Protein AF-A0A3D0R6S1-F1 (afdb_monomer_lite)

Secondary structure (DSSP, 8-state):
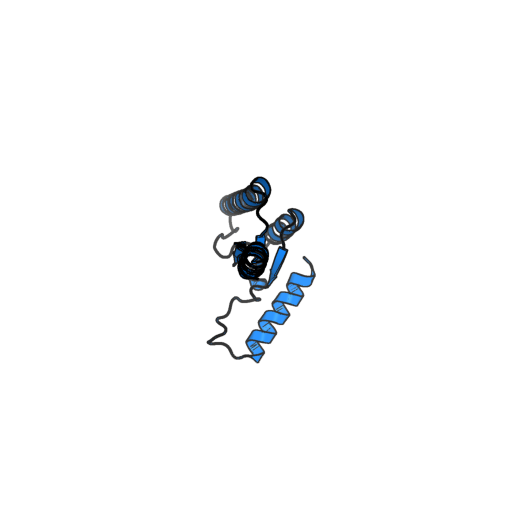
-HHHHHHHHHHHHHT--PPP----EEEEEETTSS----SHHHHHHHHHHHHHHHHHHHHTT--EEEEE-GGG--TTTHHHHHHHHHTT-EEEE--SS---GGGS-HHHHHHHHHHHHHHHTT-

Structure (mmCIF, N/CA/C/O backbone):
data_AF-A0A3D0R6S1-F1
#
_entry.id   AF-A0A3D0R6S1-F1
#
loop_
_atom_site.group_PDB
_atom_site.id
_atom_site.type_symbol
_atom_site.label_atom_id
_atom_site.label_alt_id
_atom_site.label_comp_id
_atom_site.label_asym_id
_atom_site.label_entity_id
_atom_site.label_seq_id
_atom_site.pdbx_PDB_ins_code
_atom_site.Cartn_x
_atom_site.Cartn_y
_atom_site.Cartn_z
_atom_site.occupancy
_atom_site.B_iso_or_equiv
_atom_site.auth_seq_id
_atom_site.auth_comp_id
_atom_site.auth_asym_id
_atom_site.auth_atom_id
_atom_site.pdbx_PDB_model_num
ATOM 1 N N . MET A 1 1 ? -55.504 -23.210 16.073 1.00 69.56 1 MET A N 1
ATOM 2 C CA . MET A 1 1 ? -54.594 -23.336 14.905 1.00 69.56 1 MET A CA 1
ATOM 3 C C . MET A 1 1 ? -54.189 -21.994 14.305 1.00 69.56 1 MET A C 1
ATOM 5 O O . MET A 1 1 ? -53.000 -21.746 14.192 1.00 69.56 1 MET A O 1
ATOM 9 N N . ARG A 1 2 ? -55.126 -21.107 13.949 1.00 77.31 2 ARG A N 1
ATOM 10 C CA . ARG A 1 2 ? -54.822 -19.844 13.248 1.00 77.31 2 ARG A CA 1
ATOM 11 C C . ARG A 1 2 ? -53.953 -18.862 14.054 1.00 77.31 2 ARG A C 1
ATOM 13 O O . ARG A 1 2 ? -52.995 -18.320 13.527 1.00 77.31 2 ARG A O 1
ATOM 20 N N . SER A 1 3 ? -54.228 -18.709 15.346 1.00 76.56 3 SER A N 1
ATOM 21 C CA . SER A 1 3 ? -53.427 -17.905 16.282 1.00 76.56 3 SER A CA 1
ATOM 22 C C . SER A 1 3 ? -52.035 -18.492 16.549 1.00 76.56 3 SER A C 1
ATOM 24 O O . SER A 1 3 ? -51.
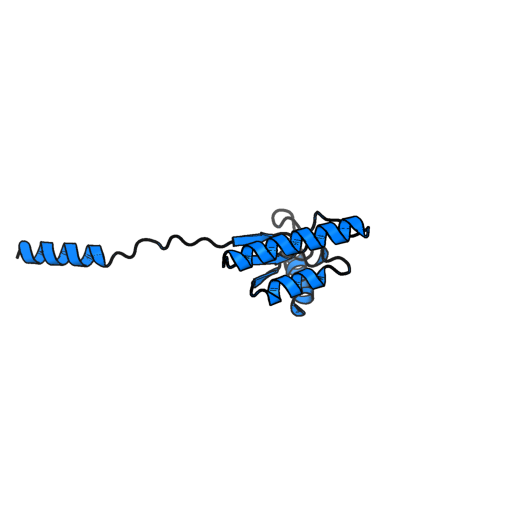077 -17.743 16.690 1.00 76.56 3 SER A O 1
ATOM 26 N N . PHE A 1 4 ? -51.905 -19.822 16.535 1.00 83.25 4 PHE A N 1
ATOM 27 C CA . PHE A 1 4 ? -50.611 -20.505 16.627 1.00 83.25 4 PHE A CA 1
ATOM 28 C C . PHE A 1 4 ? -49.764 -20.266 15.370 1.00 83.25 4 PHE A C 1
ATOM 30 O O . PHE A 1 4 ? -48.599 -19.909 15.473 1.00 83.25 4 PHE A O 1
ATOM 37 N N . LEU A 1 5 ? -50.372 -20.365 14.184 1.00 78.88 5 LEU A N 1
ATOM 38 C CA . LEU A 1 5 ? -49.717 -20.050 12.910 1.00 78.88 5 LEU A CA 1
ATOM 39 C C . LEU A 1 5 ? -49.250 -18.591 12.838 1.00 78.88 5 LEU A C 1
ATOM 41 O O . LEU A 1 5 ? -48.135 -18.345 12.396 1.00 78.88 5 LEU A O 1
ATOM 45 N N . ILE A 1 6 ? -50.058 -17.638 13.314 1.00 81.06 6 ILE A N 1
ATOM 46 C CA . ILE A 1 6 ? -49.673 -16.217 13.378 1.00 81.06 6 ILE A CA 1
ATOM 47 C C . ILE A 1 6 ? -48.500 -16.012 14.345 1.00 81.06 6 ILE A C 1
ATOM 49 O O . ILE A 1 6 ? -47.549 -15.315 14.006 1.00 81.06 6 ILE A O 1
ATOM 53 N N . ALA A 1 7 ? -48.525 -16.650 15.519 1.00 81.00 7 ALA A N 1
ATOM 54 C CA . ALA A 1 7 ? -47.427 -16.566 16.481 1.00 81.00 7 ALA A CA 1
ATOM 55 C C . ALA A 1 7 ? -46.117 -17.144 15.914 1.00 81.00 7 ALA A C 1
ATOM 57 O O . ALA A 1 7 ? -45.063 -16.531 16.064 1.00 81.00 7 ALA A O 1
ATOM 58 N N . VAL A 1 8 ? -46.194 -18.274 15.202 1.00 81.88 8 VAL A N 1
ATOM 59 C CA . VAL A 1 8 ? -45.047 -18.885 14.513 1.00 81.88 8 VAL A CA 1
ATOM 60 C C . VAL A 1 8 ? -44.512 -17.964 13.411 1.00 81.88 8 VAL A C 1
ATOM 62 O O . VAL A 1 8 ? -43.308 -17.734 13.350 1.00 81.88 8 VAL A O 1
ATOM 65 N N . PHE A 1 9 ? -45.378 -17.380 12.579 1.00 76.62 9 PHE A N 1
ATOM 66 C CA . PHE A 1 9 ? -44.953 -16.502 11.481 1.00 76.62 9 PHE A CA 1
ATOM 67 C C . PHE A 1 9 ? -44.290 -15.205 11.980 1.00 76.62 9 PHE A C 1
ATOM 69 O O . PHE A 1 9 ? -43.270 -14.771 11.438 1.00 76.62 9 PHE A O 1
ATOM 76 N N . SER A 1 10 ? -44.819 -14.617 13.057 1.00 74.62 10 SER A N 1
ATOM 77 C CA . SER A 1 10 ? -44.218 -13.446 13.701 1.00 74.62 10 SER A CA 1
ATOM 78 C C . SER A 1 10 ? -42.859 -13.778 14.316 1.00 74.62 10 SER A C 1
ATOM 80 O O . SER A 1 10 ? -41.918 -13.012 14.142 1.00 74.62 10 SER A O 1
ATOM 82 N N . PHE A 1 11 ? -42.716 -14.940 14.964 1.00 75.25 11 PHE A N 1
ATOM 83 C CA . PHE A 1 11 ? -41.446 -15.375 15.555 1.00 75.25 11 PHE A CA 1
ATOM 84 C C . PHE A 1 11 ? -40.350 -15.596 14.498 1.00 75.25 11 PHE A C 1
ATOM 86 O O . PHE A 1 11 ? -39.215 -15.168 14.690 1.00 75.25 11 PHE A O 1
ATOM 93 N N . VAL A 1 12 ? -40.695 -16.172 13.340 1.00 74.31 12 VAL A N 1
ATOM 94 C CA . VAL A 1 12 ? -39.759 -16.364 12.213 1.00 74.31 12 VAL A CA 1
ATOM 95 C C . VAL A 1 12 ? -39.303 -15.028 11.606 1.00 74.31 12 VAL A C 1
ATOM 97 O O . VAL A 1 12 ? -38.155 -14.897 11.186 1.00 74.31 12 VAL A O 1
ATOM 100 N N . SER A 1 13 ? -40.160 -14.004 11.620 1.00 67.12 13 SER A N 1
ATOM 101 C CA . SER A 1 13 ? -39.821 -12.669 11.103 1.00 67.12 13 SER A CA 1
ATOM 102 C C . SER A 1 13 ? -38.789 -11.935 11.977 1.00 67.12 13 SER A C 1
ATOM 104 O O . SER A 1 13 ? -37.973 -11.186 11.449 1.00 67.12 13 SER A O 1
ATOM 106 N N . PHE A 1 14 ? -38.760 -12.191 13.292 1.00 64.06 14 PHE A N 1
ATOM 107 C CA . PHE A 1 14 ? -37.739 -11.650 14.207 1.00 64.06 14 PHE A CA 1
ATOM 108 C C . PHE A 1 14 ? -36.367 -12.330 14.075 1.00 64.06 14 PHE A C 1
ATOM 110 O O . PHE A 1 14 ? -35.365 -11.759 14.496 1.00 64.06 14 PHE A O 1
ATOM 117 N N . LEU A 1 15 ? -36.307 -13.526 13.479 1.00 64.69 15 LEU A N 1
ATOM 118 C CA . LEU A 1 15 ? -35.059 -14.251 13.204 1.00 64.69 15 LEU A CA 1
ATOM 119 C C . LEU A 1 15 ? -34.426 -13.868 11.859 1.00 64.69 15 LEU A C 1
ATOM 121 O O . LEU A 1 15 ? -33.357 -14.371 11.512 1.00 64.69 15 LEU A O 1
ATOM 125 N N . SER A 1 16 ? -35.069 -12.985 11.091 1.00 66.25 16 SER A N 1
ATOM 126 C CA . SER A 1 16 ? -34.492 -12.457 9.859 1.00 66.25 16 SER A CA 1
ATOM 127 C C . SER A 1 16 ? -33.424 -11.421 10.205 1.00 66.25 16 SER A C 1
ATOM 129 O O . SER A 1 16 ? -33.709 -10.233 10.347 1.00 66.25 16 SER A O 1
ATOM 131 N N . PHE A 1 17 ? -32.179 -11.876 10.348 1.00 69.19 17 PHE A N 1
ATOM 132 C CA . PHE A 1 17 ? -31.012 -10.999 10.344 1.00 69.19 17 PHE A CA 1
ATOM 133 C C . PHE A 1 17 ? -30.964 -10.275 8.994 1.00 69.19 17 PHE A C 1
ATOM 135 O O . PHE A 1 17 ? -30.665 -10.873 7.961 1.00 69.19 17 PHE A O 1
ATOM 142 N N . GLY A 1 18 ? -31.317 -8.989 8.987 1.00 69.19 18 GLY A N 1
ATOM 143 C CA . GLY A 1 18 ? -31.090 -8.129 7.831 1.00 69.19 18 GLY A CA 1
ATOM 144 C C . GLY A 1 18 ? -29.599 -8.084 7.492 1.00 69.19 18 GLY A C 1
ATOM 145 O O . GLY A 1 18 ? -28.757 -8.202 8.381 1.00 69.19 18 GLY A O 1
ATOM 146 N N . GLN A 1 19 ? -29.279 -7.917 6.209 1.00 74.31 19 GLN A N 1
ATOM 147 C CA . GLN A 1 19 ? -27.900 -7.817 5.728 1.00 74.31 19 GLN A CA 1
ATOM 148 C C . GLN A 1 19 ? -27.116 -6.781 6.552 1.00 74.31 19 GLN A C 1
ATOM 150 O O . GLN A 1 19 ? -27.548 -5.630 6.681 1.00 74.31 19 GLN A O 1
ATOM 155 N N . THR A 1 20 ? -25.978 -7.189 7.118 1.00 77.25 20 THR A N 1
ATOM 156 C CA . THR A 1 20 ? -25.064 -6.285 7.820 1.00 77.25 20 THR A CA 1
ATOM 157 C C . THR A 1 20 ? -24.597 -5.203 6.849 1.00 77.25 20 THR A C 1
ATOM 159 O O . THR A 1 20 ? -24.156 -5.482 5.733 1.00 77.25 20 THR A O 1
ATOM 162 N N . ARG A 1 21 ? -24.759 -3.935 7.240 1.00 85.94 21 ARG A N 1
ATOM 163 C CA . ARG A 1 21 ? -24.334 -2.781 6.435 1.00 85.94 21 ARG A CA 1
ATOM 164 C C . ARG A 1 21 ? -22.883 -2.456 6.752 1.00 85.94 21 ARG A C 1
ATOM 166 O O . ARG A 1 21 ? -22.597 -1.481 7.437 1.00 85.94 21 ARG A O 1
ATOM 173 N N . GLU A 1 22 ? -21.993 -3.316 6.288 1.00 90.81 22 GLU A N 1
ATOM 174 C CA . GLU A 1 22 ? -20.554 -3.163 6.474 1.00 90.81 22 GLU A CA 1
ATOM 175 C C . GLU A 1 22 ? -19.912 -2.587 5.213 1.00 90.81 22 GLU A C 1
ATOM 177 O O . GLU A 1 22 ? -20.340 -2.863 4.090 1.00 90.81 22 GLU A O 1
ATOM 182 N N . ILE A 1 23 ? -18.878 -1.773 5.413 1.00 93.88 23 ILE A N 1
ATOM 183 C CA . ILE A 1 23 ? -18.016 -1.269 4.347 1.00 93.88 23 ILE A CA 1
ATOM 184 C C . ILE A 1 23 ? -16.562 -1.535 4.729 1.00 93.88 23 ILE A C 1
ATOM 186 O O . ILE A 1 23 ? -16.203 -1.460 5.903 1.00 93.88 23 ILE A O 1
ATOM 190 N N . ALA A 1 24 ? -15.727 -1.826 3.735 1.00 96.06 24 ALA A N 1
ATOM 191 C CA . ALA A 1 24 ? -14.282 -1.893 3.899 1.00 96.06 24 ALA A CA 1
ATOM 192 C C . ALA A 1 24 ? -13.657 -0.619 3.326 1.00 96.06 24 ALA A C 1
ATOM 194 O O . ALA A 1 24 ? -13.965 -0.233 2.198 1.00 96.06 24 ALA A O 1
ATOM 195 N N . ILE A 1 25 ? -12.777 0.021 4.096 1.00 97.19 25 ILE A N 1
ATOM 196 C CA . ILE A 1 25 ? -11.981 1.151 3.616 1.00 97.19 25 ILE A CA 1
ATOM 197 C C . ILE A 1 25 ? -10.637 0.619 3.126 1.00 97.19 25 ILE A C 1
ATOM 199 O O . ILE A 1 25 ? -9.860 0.045 3.896 1.00 97.19 25 ILE A O 1
ATOM 203 N N . THR A 1 26 ? -10.367 0.812 1.838 1.00 97.50 26 THR A N 1
ATOM 204 C CA . THR A 1 26 ? -9.099 0.450 1.202 1.00 97.50 26 THR A CA 1
ATOM 205 C C . THR A 1 26 ? -8.412 1.687 0.642 1.00 97.50 26 THR A C 1
ATOM 207 O O . THR A 1 26 ? -9.071 2.644 0.233 1.00 97.50 26 THR A O 1
ATOM 210 N N . ILE A 1 27 ? -7.080 1.691 0.672 1.00 96.00 27 ILE A N 1
ATOM 211 C CA . ILE A 1 27 ? -6.255 2.813 0.220 1.00 96.00 27 ILE A CA 1
ATOM 212 C C . ILE A 1 27 ? -5.219 2.270 -0.752 1.00 96.00 27 ILE A C 1
ATOM 214 O O . ILE A 1 27 ? -4.276 1.603 -0.331 1.00 96.00 27 ILE A O 1
ATOM 218 N N . ASP A 1 28 ? -5.397 2.562 -2.033 1.00 95.31 28 ASP A N 1
ATOM 219 C CA . ASP A 1 28 ? -4.476 2.128 -3.081 1.00 95.31 28 ASP A CA 1
ATOM 220 C C . ASP A 1 28 ? -3.298 3.102 -3.218 1.00 95.31 28 ASP A C 1
ATOM 222 O O . ASP A 1 28 ? -3.289 4.203 -2.655 1.00 95.31 28 ASP A O 1
ATOM 226 N N . ASP A 1 29 ? -2.289 2.685 -3.978 1.00 93.50 29 ASP A N 1
ATOM 227 C CA . ASP A 1 29 ? -1.135 3.501 -4.361 1.00 93.50 29 ASP A CA 1
ATOM 228 C C . ASP A 1 29 ? -0.277 4.019 -3.194 1.00 93.50 29 ASP A C 1
ATOM 230 O O . ASP A 1 29 ? 0.411 5.049 -3.294 1.00 93.50 29 ASP A O 1
ATOM 234 N N . LEU A 1 30 ? -0.253 3.267 -2.088 1.00 93.44 30 LEU A N 1
ATOM 235 C CA . LEU A 1 30 ? 0.719 3.489 -1.024 1.00 93.44 30 LEU A CA 1
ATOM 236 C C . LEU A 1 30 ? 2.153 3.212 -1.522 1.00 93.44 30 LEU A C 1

YOUR ASSIGNMENT =
All lines above from the line with "ATOM 219 C CA" through the line with "ATOM 226 N N", both included, are to be set down exactly, with nothing else.

WRITTEN SOLUTION =
ATOM 219 C CA . ASP A 1 28 ? -4.476 2.128 -3.081 1.00 95.31 28 ASP A CA 1
ATOM 220 C C . ASP A 1 28 ? -3.298 3.102 -3.218 1.00 95.31 28 ASP A C 1
ATOM 222 O O . ASP A 1 28 ? -3.289 4.203 -2.655 1.00 95.31 28 ASP A O 1
ATOM 226 N N . ASP A 1 29 ? -2.289 2.685 -3.978 1.00 93.50 29 ASP A N 1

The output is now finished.